Page 118 of Lovesick
The last question makes my stomach twist, ugly and sharp. Not because I haven't, but because once upon a time, I did.
Before Nellie changed me.
Before she took every sharp edge I carried and made me want to be something better, something worthy.
My mother looks at her like she is a miracle.
Penelope looks at her like she is a puzzle.
And I stand here behind them, unseen and aching, knowing that everything I am, every good thing, every tender thing, was carved into me by the woman bending over a pot of lilies across the room.
Helena raised me with gentleness in a place that punished it. She raised me with softness in a house built on cruelty. She taught me how to love in whispers, in shadows, in stolen moments of safety. And now that same softness is what allows me to love the woman standing inches from her.
The room breathes around us, the scent of damp earth, sweetness of night-blooming jasmine. The cold metallic bite of winter pushing against the glass.
My heartbeat throbs in my palm, in my throat, in my teeth. I don’t know which of them I’m more afraid for. Mother, who has suffered too much already. Or my Pair, who carries my heart and my soul, and carried my son’s life inside her fragile, mortal body.
If the cult ever touched either of them, my vision darkens. My hands twitch. I would raze everything. Tear down walls. Burn fields. Bleed men who have never bled before.
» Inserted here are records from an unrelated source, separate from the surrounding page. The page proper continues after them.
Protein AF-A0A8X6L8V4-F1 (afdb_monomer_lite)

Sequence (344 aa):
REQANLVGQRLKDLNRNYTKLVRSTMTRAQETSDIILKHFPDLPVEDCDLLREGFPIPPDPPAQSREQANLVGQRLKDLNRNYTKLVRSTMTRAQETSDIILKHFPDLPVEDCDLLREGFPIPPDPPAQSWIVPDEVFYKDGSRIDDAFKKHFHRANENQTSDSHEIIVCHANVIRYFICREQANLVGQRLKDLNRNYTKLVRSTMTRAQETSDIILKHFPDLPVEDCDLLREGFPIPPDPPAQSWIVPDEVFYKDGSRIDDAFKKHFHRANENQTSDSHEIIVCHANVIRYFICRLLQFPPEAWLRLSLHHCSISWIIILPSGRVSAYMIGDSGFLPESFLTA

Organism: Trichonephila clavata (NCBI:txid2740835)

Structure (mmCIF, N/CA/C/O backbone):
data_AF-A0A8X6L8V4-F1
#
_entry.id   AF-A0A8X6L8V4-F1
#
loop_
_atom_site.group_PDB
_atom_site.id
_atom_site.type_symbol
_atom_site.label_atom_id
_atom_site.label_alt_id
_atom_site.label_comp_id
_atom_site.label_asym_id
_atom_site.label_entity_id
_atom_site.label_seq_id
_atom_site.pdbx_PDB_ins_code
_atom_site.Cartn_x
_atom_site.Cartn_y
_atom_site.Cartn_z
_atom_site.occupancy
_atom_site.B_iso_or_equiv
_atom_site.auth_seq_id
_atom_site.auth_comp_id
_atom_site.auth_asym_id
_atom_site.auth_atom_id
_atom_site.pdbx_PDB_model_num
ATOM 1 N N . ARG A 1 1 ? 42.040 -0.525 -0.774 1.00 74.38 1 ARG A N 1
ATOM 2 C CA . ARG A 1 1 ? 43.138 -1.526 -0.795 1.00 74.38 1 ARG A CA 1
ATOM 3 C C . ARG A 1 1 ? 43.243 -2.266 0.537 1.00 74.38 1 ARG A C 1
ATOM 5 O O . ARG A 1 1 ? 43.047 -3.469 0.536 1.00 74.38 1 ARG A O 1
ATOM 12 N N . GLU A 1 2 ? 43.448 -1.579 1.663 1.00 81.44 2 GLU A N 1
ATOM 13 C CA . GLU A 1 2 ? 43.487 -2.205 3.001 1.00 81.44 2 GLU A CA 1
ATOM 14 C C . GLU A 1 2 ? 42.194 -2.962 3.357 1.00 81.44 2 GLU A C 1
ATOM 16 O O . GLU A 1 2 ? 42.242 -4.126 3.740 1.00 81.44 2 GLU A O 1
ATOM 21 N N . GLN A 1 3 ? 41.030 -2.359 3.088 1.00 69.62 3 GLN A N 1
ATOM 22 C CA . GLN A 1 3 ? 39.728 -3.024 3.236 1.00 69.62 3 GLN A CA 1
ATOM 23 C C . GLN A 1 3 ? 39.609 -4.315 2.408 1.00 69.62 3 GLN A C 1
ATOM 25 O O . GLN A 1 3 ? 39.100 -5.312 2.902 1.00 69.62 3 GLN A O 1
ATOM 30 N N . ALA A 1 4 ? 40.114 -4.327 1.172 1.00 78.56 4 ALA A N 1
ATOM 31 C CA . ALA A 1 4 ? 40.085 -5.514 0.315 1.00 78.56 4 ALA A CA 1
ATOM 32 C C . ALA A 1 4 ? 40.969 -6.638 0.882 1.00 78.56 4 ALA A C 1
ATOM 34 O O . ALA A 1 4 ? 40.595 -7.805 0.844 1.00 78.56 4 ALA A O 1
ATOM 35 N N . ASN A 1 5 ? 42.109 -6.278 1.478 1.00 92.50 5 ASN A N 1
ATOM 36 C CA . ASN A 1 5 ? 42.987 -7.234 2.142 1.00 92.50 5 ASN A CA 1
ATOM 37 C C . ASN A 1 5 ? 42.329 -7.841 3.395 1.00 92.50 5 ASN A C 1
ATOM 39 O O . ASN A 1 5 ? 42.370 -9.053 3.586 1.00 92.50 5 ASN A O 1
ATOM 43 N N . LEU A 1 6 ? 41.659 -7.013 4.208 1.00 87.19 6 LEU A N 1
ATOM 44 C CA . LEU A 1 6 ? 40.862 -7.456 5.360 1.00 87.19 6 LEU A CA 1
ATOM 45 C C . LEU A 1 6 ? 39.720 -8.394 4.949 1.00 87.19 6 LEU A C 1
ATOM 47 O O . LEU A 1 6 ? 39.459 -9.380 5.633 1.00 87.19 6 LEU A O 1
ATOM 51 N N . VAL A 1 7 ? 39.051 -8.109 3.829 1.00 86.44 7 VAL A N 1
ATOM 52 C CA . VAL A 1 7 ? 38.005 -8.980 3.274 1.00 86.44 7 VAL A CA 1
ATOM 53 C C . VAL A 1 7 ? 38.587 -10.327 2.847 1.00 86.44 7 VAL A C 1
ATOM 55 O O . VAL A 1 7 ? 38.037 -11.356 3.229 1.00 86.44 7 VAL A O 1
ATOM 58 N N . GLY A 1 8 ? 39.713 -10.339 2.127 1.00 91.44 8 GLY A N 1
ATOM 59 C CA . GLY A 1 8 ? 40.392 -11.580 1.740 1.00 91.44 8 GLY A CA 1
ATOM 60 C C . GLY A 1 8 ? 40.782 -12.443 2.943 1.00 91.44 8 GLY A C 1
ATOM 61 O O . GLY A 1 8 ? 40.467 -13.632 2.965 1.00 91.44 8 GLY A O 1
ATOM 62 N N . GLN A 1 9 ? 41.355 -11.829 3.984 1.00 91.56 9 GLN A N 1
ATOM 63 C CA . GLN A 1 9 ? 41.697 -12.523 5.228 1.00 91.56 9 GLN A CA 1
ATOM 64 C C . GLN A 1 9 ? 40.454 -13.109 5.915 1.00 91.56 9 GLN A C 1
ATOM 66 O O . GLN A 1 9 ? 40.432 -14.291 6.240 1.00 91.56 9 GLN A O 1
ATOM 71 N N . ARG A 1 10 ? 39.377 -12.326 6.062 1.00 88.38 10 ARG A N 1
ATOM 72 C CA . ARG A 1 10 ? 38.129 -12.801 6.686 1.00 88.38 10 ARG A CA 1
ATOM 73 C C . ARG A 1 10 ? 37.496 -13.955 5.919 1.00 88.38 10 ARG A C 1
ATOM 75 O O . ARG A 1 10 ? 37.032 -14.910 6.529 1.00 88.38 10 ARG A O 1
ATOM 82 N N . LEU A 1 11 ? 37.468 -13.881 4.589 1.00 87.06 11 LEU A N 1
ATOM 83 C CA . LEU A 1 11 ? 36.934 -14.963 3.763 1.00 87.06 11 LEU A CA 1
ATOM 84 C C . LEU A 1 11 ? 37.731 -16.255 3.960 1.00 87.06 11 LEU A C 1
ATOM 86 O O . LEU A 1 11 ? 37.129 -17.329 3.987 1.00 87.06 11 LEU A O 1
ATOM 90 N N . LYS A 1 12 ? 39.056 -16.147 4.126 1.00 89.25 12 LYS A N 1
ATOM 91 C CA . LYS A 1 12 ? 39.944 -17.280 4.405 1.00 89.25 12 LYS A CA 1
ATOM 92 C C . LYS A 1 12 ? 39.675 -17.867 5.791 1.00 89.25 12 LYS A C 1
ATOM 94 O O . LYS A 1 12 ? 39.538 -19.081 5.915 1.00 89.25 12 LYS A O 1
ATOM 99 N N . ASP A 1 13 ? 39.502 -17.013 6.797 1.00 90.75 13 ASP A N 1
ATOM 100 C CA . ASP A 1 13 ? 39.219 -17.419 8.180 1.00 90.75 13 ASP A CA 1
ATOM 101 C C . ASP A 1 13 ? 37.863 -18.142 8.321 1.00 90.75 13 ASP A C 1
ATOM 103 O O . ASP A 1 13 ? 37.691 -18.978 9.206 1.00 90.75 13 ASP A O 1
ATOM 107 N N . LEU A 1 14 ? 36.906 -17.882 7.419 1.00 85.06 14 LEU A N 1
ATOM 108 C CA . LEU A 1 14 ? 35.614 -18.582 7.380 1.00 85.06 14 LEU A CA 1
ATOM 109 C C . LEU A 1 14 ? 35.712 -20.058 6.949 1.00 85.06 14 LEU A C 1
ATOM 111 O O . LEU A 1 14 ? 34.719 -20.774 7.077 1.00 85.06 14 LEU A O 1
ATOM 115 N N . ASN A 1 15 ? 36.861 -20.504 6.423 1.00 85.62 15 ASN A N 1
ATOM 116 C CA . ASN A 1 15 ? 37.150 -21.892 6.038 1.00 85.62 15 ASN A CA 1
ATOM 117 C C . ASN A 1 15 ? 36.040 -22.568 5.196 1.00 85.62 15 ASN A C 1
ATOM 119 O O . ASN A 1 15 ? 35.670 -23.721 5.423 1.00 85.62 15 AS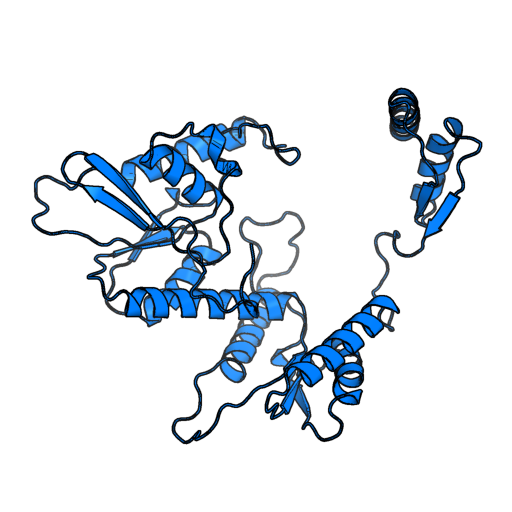N A O 1
ATOM 123 N N . ARG A 1 16 ? 35.465 -21.827 4.239 1.00 81.06 16 ARG A N 1
ATOM 124 C CA . ARG A 1 16 ? 34.451 -22.330 3.295 1.00 81.06 16 ARG A CA 1
ATOM 125 C C . ARG A 1 16 ? 35.092 -22.732 1.970 1.00 81.06 16 ARG A C 1
ATOM 127 O O . ARG A 1 16 ? 36.120 -22.190 1.579 1.00 81.06 16 ARG A O 1
ATOM 134 N N . ASN A 1 17 ? 34.441 -23.646 1.252 1.00 87.56 17 ASN A N 1
ATOM 135 C CA . ASN A 1 17 ? 34.847 -24.018 -0.100 1.00 87.56 17 ASN A CA 1
ATOM 136 C C . ASN A 1 17 ? 34.317 -22.995 -1.119 1.00 87.56 17 ASN A C 1
ATOM 138 O O . ASN A 1 17 ? 33.143 -23.041 -1.493 1.00 87.56 17 ASN A O 1
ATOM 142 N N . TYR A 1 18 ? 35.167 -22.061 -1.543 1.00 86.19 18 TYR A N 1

I would destroy an entire legacy with my bare hands if it meant keeping them safe.
Violence hums in my blood, focused, purposeful, like a blade sharpened under moonlight.
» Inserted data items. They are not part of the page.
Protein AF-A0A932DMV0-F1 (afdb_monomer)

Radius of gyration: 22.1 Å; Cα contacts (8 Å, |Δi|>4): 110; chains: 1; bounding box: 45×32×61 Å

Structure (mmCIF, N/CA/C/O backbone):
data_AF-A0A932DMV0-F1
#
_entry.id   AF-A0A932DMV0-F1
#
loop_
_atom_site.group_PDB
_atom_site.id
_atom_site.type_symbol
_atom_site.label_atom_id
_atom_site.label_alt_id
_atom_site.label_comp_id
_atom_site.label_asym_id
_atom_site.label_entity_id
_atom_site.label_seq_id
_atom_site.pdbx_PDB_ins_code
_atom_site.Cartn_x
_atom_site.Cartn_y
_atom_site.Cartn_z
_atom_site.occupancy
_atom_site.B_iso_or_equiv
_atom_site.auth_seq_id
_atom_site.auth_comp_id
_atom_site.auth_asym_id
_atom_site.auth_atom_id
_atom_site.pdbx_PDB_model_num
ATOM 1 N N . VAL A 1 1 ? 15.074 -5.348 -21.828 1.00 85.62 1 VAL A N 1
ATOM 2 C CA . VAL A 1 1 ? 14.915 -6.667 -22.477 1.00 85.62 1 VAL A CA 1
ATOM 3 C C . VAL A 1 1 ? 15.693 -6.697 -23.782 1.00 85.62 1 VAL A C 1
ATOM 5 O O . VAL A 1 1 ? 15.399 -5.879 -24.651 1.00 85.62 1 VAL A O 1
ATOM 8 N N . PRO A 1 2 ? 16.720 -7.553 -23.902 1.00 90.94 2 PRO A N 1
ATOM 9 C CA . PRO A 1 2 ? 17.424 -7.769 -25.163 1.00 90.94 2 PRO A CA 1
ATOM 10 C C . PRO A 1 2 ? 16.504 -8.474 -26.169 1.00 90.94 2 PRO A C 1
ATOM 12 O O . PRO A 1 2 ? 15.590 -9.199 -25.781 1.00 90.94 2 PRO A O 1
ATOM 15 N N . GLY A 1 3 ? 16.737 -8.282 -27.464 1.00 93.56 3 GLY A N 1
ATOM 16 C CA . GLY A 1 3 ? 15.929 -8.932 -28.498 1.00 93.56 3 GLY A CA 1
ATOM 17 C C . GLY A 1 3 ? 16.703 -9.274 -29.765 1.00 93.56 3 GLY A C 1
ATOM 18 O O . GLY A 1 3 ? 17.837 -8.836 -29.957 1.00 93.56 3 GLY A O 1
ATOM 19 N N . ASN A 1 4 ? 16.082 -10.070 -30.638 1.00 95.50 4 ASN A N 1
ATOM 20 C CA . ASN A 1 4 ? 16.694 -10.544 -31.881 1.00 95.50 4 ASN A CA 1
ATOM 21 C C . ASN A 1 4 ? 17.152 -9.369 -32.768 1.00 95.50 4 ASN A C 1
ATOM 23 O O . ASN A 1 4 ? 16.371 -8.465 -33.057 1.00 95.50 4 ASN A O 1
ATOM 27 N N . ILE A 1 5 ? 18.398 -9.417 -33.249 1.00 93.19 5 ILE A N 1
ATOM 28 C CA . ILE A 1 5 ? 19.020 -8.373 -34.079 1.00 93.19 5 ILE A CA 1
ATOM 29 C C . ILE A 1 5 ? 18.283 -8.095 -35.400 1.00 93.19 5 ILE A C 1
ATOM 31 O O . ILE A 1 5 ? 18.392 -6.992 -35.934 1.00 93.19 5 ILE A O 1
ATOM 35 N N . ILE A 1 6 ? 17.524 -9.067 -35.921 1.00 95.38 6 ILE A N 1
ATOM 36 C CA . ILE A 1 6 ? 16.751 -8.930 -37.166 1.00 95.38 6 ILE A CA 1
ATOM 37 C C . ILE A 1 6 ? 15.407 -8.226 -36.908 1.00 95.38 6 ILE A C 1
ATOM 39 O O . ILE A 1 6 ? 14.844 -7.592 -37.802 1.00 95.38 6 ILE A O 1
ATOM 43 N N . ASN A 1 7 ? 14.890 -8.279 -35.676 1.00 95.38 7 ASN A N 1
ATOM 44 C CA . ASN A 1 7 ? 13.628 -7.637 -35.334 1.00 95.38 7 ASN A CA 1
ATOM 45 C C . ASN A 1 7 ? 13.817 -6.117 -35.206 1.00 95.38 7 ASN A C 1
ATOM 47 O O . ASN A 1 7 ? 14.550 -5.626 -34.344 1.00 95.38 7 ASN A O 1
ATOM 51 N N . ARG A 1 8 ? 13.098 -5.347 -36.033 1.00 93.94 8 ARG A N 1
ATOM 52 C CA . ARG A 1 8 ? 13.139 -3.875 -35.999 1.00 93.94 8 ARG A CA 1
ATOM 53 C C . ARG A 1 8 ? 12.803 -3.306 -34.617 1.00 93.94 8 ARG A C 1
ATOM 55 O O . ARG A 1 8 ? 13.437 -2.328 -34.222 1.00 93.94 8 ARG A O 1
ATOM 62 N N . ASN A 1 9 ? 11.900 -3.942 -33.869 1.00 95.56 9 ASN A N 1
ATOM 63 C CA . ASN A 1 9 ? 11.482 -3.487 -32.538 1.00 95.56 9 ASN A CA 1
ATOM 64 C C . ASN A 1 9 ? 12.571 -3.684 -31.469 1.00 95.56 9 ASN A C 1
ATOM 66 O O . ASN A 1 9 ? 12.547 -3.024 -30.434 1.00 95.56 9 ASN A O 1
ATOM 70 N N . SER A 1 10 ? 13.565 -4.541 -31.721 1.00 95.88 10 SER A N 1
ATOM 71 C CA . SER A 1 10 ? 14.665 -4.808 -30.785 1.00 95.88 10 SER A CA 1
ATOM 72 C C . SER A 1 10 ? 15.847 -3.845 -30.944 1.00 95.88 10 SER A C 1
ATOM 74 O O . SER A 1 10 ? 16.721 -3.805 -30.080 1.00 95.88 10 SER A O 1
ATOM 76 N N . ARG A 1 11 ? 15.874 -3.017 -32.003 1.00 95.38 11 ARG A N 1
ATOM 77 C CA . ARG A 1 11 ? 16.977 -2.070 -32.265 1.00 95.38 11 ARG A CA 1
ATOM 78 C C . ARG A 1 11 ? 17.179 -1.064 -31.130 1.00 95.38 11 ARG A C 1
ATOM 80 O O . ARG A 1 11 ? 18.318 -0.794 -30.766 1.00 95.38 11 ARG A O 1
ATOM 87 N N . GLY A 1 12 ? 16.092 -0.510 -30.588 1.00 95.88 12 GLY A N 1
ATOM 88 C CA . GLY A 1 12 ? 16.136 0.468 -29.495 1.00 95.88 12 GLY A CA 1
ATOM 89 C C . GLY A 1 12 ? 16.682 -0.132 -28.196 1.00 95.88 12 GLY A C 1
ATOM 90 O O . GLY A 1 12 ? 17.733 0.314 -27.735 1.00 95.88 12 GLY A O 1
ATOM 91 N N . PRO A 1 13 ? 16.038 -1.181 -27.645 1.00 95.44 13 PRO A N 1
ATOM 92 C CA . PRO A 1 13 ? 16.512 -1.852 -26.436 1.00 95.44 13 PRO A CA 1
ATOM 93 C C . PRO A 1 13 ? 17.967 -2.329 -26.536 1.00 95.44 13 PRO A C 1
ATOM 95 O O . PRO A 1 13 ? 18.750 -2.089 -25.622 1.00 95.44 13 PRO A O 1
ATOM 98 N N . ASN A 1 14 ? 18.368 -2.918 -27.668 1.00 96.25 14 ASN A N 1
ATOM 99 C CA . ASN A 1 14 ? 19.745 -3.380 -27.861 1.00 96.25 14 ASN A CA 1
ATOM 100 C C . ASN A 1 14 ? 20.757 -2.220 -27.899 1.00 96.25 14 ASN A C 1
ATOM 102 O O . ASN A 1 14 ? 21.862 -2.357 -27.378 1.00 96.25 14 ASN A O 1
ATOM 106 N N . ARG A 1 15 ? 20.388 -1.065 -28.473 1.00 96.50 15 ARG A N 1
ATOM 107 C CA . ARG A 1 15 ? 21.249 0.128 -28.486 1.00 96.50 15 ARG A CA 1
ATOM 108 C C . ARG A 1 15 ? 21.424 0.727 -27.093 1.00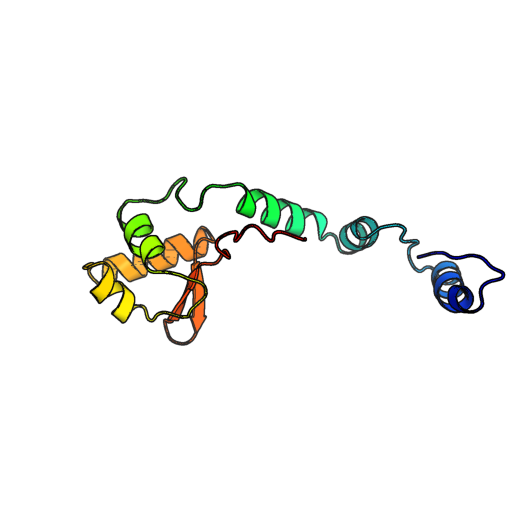 96.50 15 ARG A C 1
ATOM 110 O O . ARG A 1 15 ? 22.531 1.131 -26.759 1.00 96.50 15 ARG A O 1
ATOM 117 N N . LEU A 1 16 ? 20.365 0.759 -26.284 1.00 96.19 16 LEU A N 1
ATOM 118 C CA . LEU A 1 16 ? 20.455 1.211 -24.892 1.00 96.19 16 LEU A CA 1
ATOM 119 C C . LEU A 1 16 ? 21.396 0.311 -24.085 1.00 96.19 16 LEU A 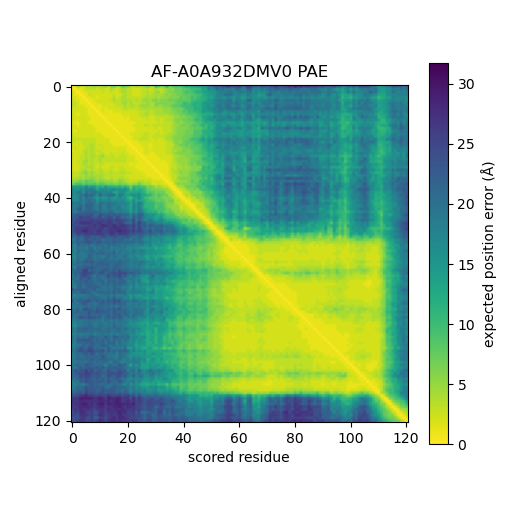C 1
ATOM 121 O O . LEU A 1 16 ? 22.248 0.819 -23.363 1.00 96.19 16 LEU A O 1
ATOM 125 N N . ILE A 1 17 ? 21.308 -1.011 -24.271 1.00 95.31 17 ILE A N 1
ATOM 126 C CA . ILE A 1 17 ? 22.221 -1.969 -23.627 1.00 95.31 17 ILE A CA 1
ATOM 127 C C . ILE A 1 17 ? 23.671 -1.716 -24.066 1.00 95.31 17 ILE A C 1
ATOM 129 O O . ILE A 1 17 ? 24.568 -1.660 -23.230 1.00 95.31 17 ILE A O 1
ATOM 133 N N . GLN A 1 18 ? 23.909 -1.466 -25.359 1.00 95.50 18 GLN A N 1
ATOM 134 C CA . GLN A 1 18 ? 25.239 -1.100 -25.867 1.00 95.50 18 GLN A CA 1
ATOM 135 C C . GLN A 1 18 ? 25.779 0.206 -25.252 1.00 95.50 18 GLN A C 1
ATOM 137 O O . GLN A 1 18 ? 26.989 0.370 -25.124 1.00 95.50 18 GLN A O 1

My Nellie glances at me then.
Just a flicker of those heavy dark eyes, just a half-second of connection, but it hits like a blow.
Because the look in her eyes says she knows. She knows what I would do for her. She knows what lives inside my chest. She knows what darkness I keep leashed inside of me.
And she loves me anyway.
I cross my arms, leaning back into the glass, the cold biting into my spine. But I don’t move.
They speak softly, these two strong women, the one who made me, and the one I would die for. My mother brushes a curl behind my Pair’s ear. Penelope whispers something I can’t hear. They both smile. Small, uncertain, cracked at the edges, but real. And suddenly my throat feels too tight. Because I have never seen my mother look at another woman like that. Not the ones she raised in this place, or the ones she pitied. She is looking at Penelope like a daughter.
And Nellie is looking at her like she has never had a woman in her life worth trusting, until now.
I think back to my son’s birth, the story I told Nellie. About Helena being her mother, how she was told Nellie had died at birth and was sent away. About Clara being Helena’s sister, groomed by Milus to keep an eye on Nellie whilst she grew up incare, but really was sending her to different houses of horror for whoever paid the highest price.
About how I was unknowingly sent to the same home, in the hopes that we would form a bond. Something that was meant to bring her here much earlier than now, so she could be here to torment my mother.
I swallow hard, my pulse stutters. This, them meeting without Milus having any idea I’ve told Penelope all of this, this is dangerous. This is precious. It’s everything I have ever wanted and everything I fear losing.
I press my fist against my thigh to stop it from shaking. Thinking of Tolly and Rune guarding August, Gore distracting our father, and Bram keeping watch of us out here in the shadows, just so we could sneak out here for this.
I told them everything too. What Mother had asked of me all those many months ago, how the pieces started coming together.
I shake it off.
The darkness inside me is quiet tonight, watchful, on its knees, reverent, because the two halves of my heart finally exist in the same room.
And they are touching hands. And smiling.
The moon catches on the glass overhead, spilling pale light over them both and illuminating them like an omen.
Good or bad, I can’t tell.
Mother turns then, meeting my eyes.
“I’m so very proud of you, son, thank you,” she says softly.